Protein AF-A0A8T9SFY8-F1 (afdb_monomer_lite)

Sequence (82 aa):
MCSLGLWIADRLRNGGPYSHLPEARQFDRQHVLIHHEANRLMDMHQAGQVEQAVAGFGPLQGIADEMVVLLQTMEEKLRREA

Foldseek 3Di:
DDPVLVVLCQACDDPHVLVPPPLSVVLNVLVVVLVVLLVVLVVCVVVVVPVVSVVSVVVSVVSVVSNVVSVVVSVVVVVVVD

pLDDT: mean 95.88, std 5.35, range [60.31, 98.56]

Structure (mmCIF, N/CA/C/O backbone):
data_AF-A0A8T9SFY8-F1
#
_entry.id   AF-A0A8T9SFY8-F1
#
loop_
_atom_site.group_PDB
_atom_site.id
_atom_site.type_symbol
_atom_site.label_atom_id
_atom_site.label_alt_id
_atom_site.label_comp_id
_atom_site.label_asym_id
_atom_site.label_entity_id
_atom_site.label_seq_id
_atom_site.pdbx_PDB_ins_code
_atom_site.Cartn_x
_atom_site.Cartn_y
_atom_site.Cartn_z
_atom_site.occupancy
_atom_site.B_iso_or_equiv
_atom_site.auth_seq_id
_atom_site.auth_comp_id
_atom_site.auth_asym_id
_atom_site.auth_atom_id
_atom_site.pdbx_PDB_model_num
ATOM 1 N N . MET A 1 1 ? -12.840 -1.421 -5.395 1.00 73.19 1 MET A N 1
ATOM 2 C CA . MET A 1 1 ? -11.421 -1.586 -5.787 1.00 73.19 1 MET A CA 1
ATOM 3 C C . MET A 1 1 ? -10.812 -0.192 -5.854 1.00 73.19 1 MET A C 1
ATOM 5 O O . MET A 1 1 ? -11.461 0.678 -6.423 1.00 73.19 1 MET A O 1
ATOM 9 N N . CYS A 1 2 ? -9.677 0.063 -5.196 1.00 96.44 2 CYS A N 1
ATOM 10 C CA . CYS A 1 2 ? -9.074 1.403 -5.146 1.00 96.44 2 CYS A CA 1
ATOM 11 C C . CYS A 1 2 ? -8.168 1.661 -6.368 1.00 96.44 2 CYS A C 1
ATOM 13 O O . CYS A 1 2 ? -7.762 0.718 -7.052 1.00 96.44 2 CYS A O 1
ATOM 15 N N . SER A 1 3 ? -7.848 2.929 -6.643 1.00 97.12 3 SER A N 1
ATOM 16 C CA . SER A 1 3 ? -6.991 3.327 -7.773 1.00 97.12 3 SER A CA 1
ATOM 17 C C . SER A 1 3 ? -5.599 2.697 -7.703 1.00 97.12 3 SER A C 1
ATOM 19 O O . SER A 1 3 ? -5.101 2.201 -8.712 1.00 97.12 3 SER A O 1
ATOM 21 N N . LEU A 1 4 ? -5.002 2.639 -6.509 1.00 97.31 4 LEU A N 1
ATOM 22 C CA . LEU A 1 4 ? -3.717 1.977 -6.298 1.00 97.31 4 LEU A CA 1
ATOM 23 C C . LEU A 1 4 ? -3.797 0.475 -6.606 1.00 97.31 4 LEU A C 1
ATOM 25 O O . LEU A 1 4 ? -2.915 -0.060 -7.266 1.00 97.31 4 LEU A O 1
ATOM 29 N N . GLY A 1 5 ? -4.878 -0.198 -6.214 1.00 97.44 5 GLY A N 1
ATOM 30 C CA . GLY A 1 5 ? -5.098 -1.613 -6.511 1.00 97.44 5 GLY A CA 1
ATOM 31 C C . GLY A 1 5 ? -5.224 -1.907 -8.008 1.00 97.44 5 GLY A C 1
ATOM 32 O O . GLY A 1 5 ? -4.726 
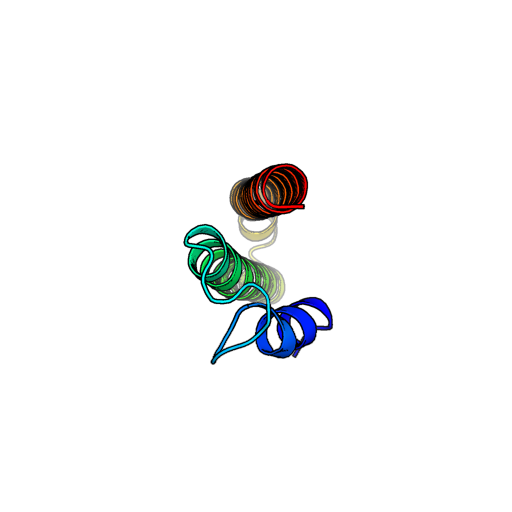-2.932 -8.472 1.00 97.44 5 GLY A O 1
ATOM 33 N N . LEU A 1 6 ? -5.834 -0.997 -8.774 1.00 
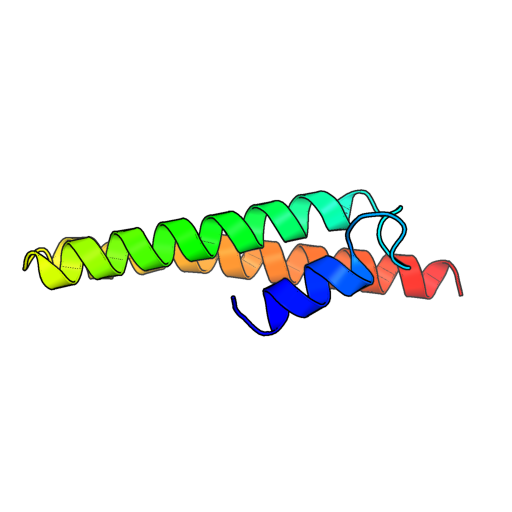97.75 6 LEU A N 1
ATOM 34 C CA . LEU A 1 6 ? -5.866 -1.089 -10.238 1.00 97.75 6 LEU A CA 1
ATOM 35 C C . LEU A 1 6 ? -4.462 -0.936 -10.835 1.00 97.75 6 LEU A C 1
ATOM 37 O O . LEU A 1 6 ? -4.071 -1.726 -11.691 1.00 97.75 6 LEU A O 1
ATOM 41 N N . TRP A 1 7 ? -3.680 0.026 -10.340 1.00 97.69 7 TRP A N 1
ATOM 42 C CA . TRP A 1 7 ? -2.292 0.218 -10.763 1.00 97.69 7 TRP A CA 1
ATOM 43 C C . TRP A 1 7 ? -1.406 -0.990 -10.424 1.00 97.69 7 TRP A C 1
ATOM 45 O O . TRP A 1 7 ? -0.627 -1.432 -11.264 1.00 97.69 7 TRP A O 1
ATOM 55 N N . ILE A 1 8 ? -1.565 -1.585 -9.236 1.00 97.94 8 ILE A N 1
ATOM 56 C CA . ILE A 1 8 ? -0.859 -2.814 -8.843 1.00 97.94 8 ILE A CA 1
ATOM 57 C C . ILE A 1 8 ? -1.189 -3.953 -9.811 1.00 97.94 8 ILE A C 1
ATOM 59 O O . ILE A 1 8 ? -0.290 -4.670 -10.249 1.00 97.94 8 ILE A O 1
ATOM 63 N N . ALA A 1 9 ? -2.465 -4.119 -10.164 1.00 96.94 9 ALA A N 1
ATOM 64 C CA . ALA A 1 9 ? -2.882 -5.169 -11.084 1.00 96.94 9 ALA A CA 1
ATOM 65 C C . ALA A 1 9 ? -2.271 -5.000 -12.484 1.00 96.94 9 ALA A C 1
ATOM 67 O O . ALA A 1 9 ? -1.822 -5.988 -13.057 1.00 96.94 9 ALA A O 1
ATOM 68 N N . ASP A 1 10 ? -2.220 -3.768 -12.994 1.00 97.31 10 ASP A N 1
ATOM 69 C CA . ASP A 1 10 ? -1.645 -3.431 -14.303 1.00 97.31 10 ASP A CA 1
ATOM 70 C C . ASP A 1 10 ? -0.111 -3.551 -14.326 1.00 97.31 10 ASP A C 1
ATOM 72 O O . ASP A 1 10 ? 0.480 -4.053 -15.282 1.00 97.31 10 ASP A O 1
ATOM 76 N N . ARG A 1 11 ? 0.563 -3.098 -13.261 1.00 97.38 11 ARG A N 1
ATOM 77 C CA . ARG A 1 11 ? 2.020 -2.895 -13.272 1.00 97.38 11 ARG A CA 1
ATOM 78 C C . ARG A 1 11 ? 2.823 -3.977 -12.571 1.00 97.38 11 ARG A C 1
ATOM 80 O O . ARG A 1 11 ? 3.941 -4.267 -13.000 1.00 97.38 11 ARG A O 1
ATOM 87 N N . LEU A 1 12 ? 2.289 -4.537 -11.489 1.00 96.88 12 LEU A N 1
ATOM 88 C CA . LEU A 1 12 ? 3.041 -5.382 -10.556 1.00 96.88 12 LEU A CA 1
ATOM 89 C C . LEU A 1 12 ? 2.684 -6.867 -10.652 1.00 96.88 12 LEU A C 1
ATOM 91 O O . LEU A 1 12 ? 3.446 -7.710 -10.181 1.00 96.88 12 LEU A O 1
ATOM 95 N N . ARG A 1 13 ? 1.539 -7.210 -11.249 1.00 95.19 13 ARG A N 1
ATOM 96 C CA . ARG A 1 13 ? 1.066 -8.596 -11.380 1.00 95.19 13 ARG A CA 1
ATOM 97 C C . ARG A 1 13 ? 1.238 -9.122 -12.806 1.00 95.19 13 ARG A C 1
ATOM 99 O O . ARG A 1 13 ? 1.380 -8.353 -13.746 1.00 95.19 13 ARG A O 1
ATOM 106 N N . ASN A 1 14 ? 1.191 -10.449 -12.950 1.00 89.88 14 ASN A N 1
ATOM 107 C CA . ASN A 1 14 ? 0.907 -11.174 -14.200 1.00 89.88 14 ASN A CA 1
ATOM 108 C C . ASN A 1 14 ? 1.633 -10.677 -15.468 1.00 89.88 14 ASN A C 1
ATOM 110 O O . ASN A 1 14 ? 1.005 -10.498 -16.507 1.00 89.88 14 ASN A O 1
ATOM 114 N N . GLY A 1 15 ? 2.951 -10.472 -15.405 1.00 91.44 15 GLY A N 1
ATOM 115 C CA . GLY A 1 15 ? 3.737 -10.041 -16.570 1.00 91.44 15 GLY A CA 1
ATOM 116 C C . GLY A 1 15 ? 3.725 -8.531 -16.823 1.00 91.44 15 GLY A C 1
ATOM 117 O O . GLY A 1 15 ? 4.300 -8.080 -17.809 1.00 91.44 15 GLY A O 1
ATOM 118 N N . GLY A 1 16 ? 3.129 -7.743 -15.923 1.00 95.81 16 GLY A N 1
ATOM 119 C CA . GLY A 1 16 ? 3.275 -6.293 -15.901 1.00 95.81 16 GLY A CA 1
ATOM 120 C C . GLY A 1 16 ? 4.748 -5.864 -15.813 1.00 95.81 16 GLY A C 1
ATOM 121 O O . GLY A 1 16 ? 5.597 -6.643 -15.357 1.00 95.81 16 GLY A O 1
ATOM 122 N N . PRO A 1 17 ? 5.075 -4.626 -16.223 1.00 95.75 17 PRO A N 1
ATOM 123 C CA . PRO A 1 17 ? 6.449 -4.155 -16.411 1.00 95.75 17 PRO A CA 1
ATOM 124 C C . PRO A 1 17 ? 7.354 -4.316 -15.186 1.00 95.75 17 PRO A C 1
ATOM 126 O O . PRO A 1 17 ? 8.555 -4.496 -15.346 1.00 95.75 17 PRO A O 1
ATOM 129 N N . TYR A 1 18 ? 6.800 -4.307 -13.972 1.00 96.00 18 TYR A N 1
ATOM 130 C CA . TYR A 1 18 ? 7.570 -4.407 -12.728 1.00 96.00 18 TYR A CA 1
ATOM 131 C C . TYR A 1 18 ? 7.332 -5.725 -11.982 1.00 96.00 18 TYR A C 1
ATOM 133 O O . TYR A 1 18 ? 7.815 -5.906 -10.868 1.00 96.00 18 TYR A O 1
ATOM 141 N N . SER A 1 19 ? 6.605 -6.669 -12.588 1.00 95.81 19 SER A N 1
ATOM 142 C CA . SER A 1 19 ? 6.241 -7.950 -11.962 1.00 95.81 19 SER A CA 1
ATOM 143 C C . SER A 1 19 ? 7.431 -8.873 -11.675 1.00 95.81 19 SER A C 1
ATOM 145 O O . SER A 1 19 ? 7.322 -9.794 -10.865 1.00 95.81 19 SER A O 1
ATOM 147 N N . HIS A 1 20 ? 8.576 -8.616 -12.310 1.00 94.25 20 HIS A N 1
ATOM 148 C CA . HIS A 1 20 ? 9.825 -9.335 -12.083 1.00 94.25 20 HIS A CA 1
ATOM 149 C C . HIS A 1 20 ? 10.545 -8.893 -10.795 1.00 94.25 20 HIS A C 1
ATOM 151 O O . HIS A 1 20 ? 11.383 -9.638 -10.284 1.00 94.25 20 HIS A O 1
ATOM 157 N N . LEU A 1 21 ? 10.223 -7.714 -10.245 1.00 96.19 21 LEU A N 1
ATOM 158 C CA . LEU A 1 21 ? 10.857 -7.213 -9.027 1.00 96.19 21 LEU A CA 1
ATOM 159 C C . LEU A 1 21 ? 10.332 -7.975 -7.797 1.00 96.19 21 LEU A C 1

______________________________

## How to complete this task
Set down only the lines above that fall between the line holding "ATOM 96 C CA" and the line holding "ATOM 131 C C", inclusive, keeping each exact.

## Problem solution
ATOM 96 C CA . ARG A 1 13 ? 1.066 -8.596 -11.380 1.00 95.19 13 ARG A CA 1
ATOM 97 C C . ARG A 1 13 ? 1.238 -9.122 -12.806 1.00 95.19 13 ARG A C 1
ATOM 99 O O . ARG A 1 13 ? 1.380 -8.353 -13.746 1.00 95.19 13 ARG A O 1
ATOM 106 N N . ASN A 1 14 ? 1.191 -10.449 -12.950 1.00 89.88 14 ASN A N 1
ATOM 107 C CA . ASN A 1 14 ? 0.907 -11.174 -14.200 1.00 89.88 14 ASN A CA 1
ATOM 108 C C . ASN A 1 14 ? 1.633 -10.677 -15.468 1.00 89.88 14 ASN A C 1
ATOM 110 O O . ASN A 1 14 ? 1.005 -10.498 -16.507 1.00 89.88 14 ASN A O 1
ATOM 114 N N . GLY A 1 15 ? 2.951 -10.472 -15.405 1.00 91.44 15 GLY A N 1
ATOM 115 C CA . GLY A 1 15 ? 3.737 -10.041 -16.570 1.00 91.44 15 GLY A CA 1
ATOM 116 C C . GLY A 1 15 ? 3.725 -8.531 -16.823 1.00 91.44 15 GLY A C 1
ATOM 117 O O . GLY A 1 15 ? 4.300 -8.080 -17.809 1.00 91.44 15 GLY A O 1
ATOM 118 N N . GLY A 1 16 ? 3.129 -7.743 -15.923 1.00 95.81 16 GLY A N 1
ATOM 119 C CA . GLY A 1 16 ? 3.275 -6.293 -15.901 1.00 95.81 16 GLY A CA 1
ATOM 120 C C . GLY A 1 16 ? 4.748 -5.864 -15.813 1.00 95.81 16 GLY A C 1
ATOM 121 O O . GLY A 1 16 ? 5.597 -6.643 -15.357 1.00 95.81 16 GLY A O 1
ATOM 122 N N . PRO A 1 17 ? 5.075 -4.626 -16.223 1.00 95.75 17 PRO A N 1
ATOM 123 C CA . PRO A 1 17 ? 6.449 -4.155 -16.411 1.00 95.75 17 PRO A CA 1
ATOM 124 C C . PRO A 1 17 ? 7.354 -4.316 -15.186 1.00 95.75 17 PRO A C 1
ATOM 126 O O . PRO A 1 17 ? 8.555 -4.496 -15.346 1.00 95.75 17 PRO A O 1
ATOM 129 N N . TYR A 1 18 ? 6.800 -4.307 -13.972 1.00 96.00 18 TYR A N 1
ATOM 130 C CA . TYR A 1 18 ? 7.570 -4.407 -12.728 1.00 96.00 18 TYR A CA 1
ATOM 131 C C . TYR A 1 18 ? 7.332 -5.725 -11.982 1.00 96.00 18 TYR A C 1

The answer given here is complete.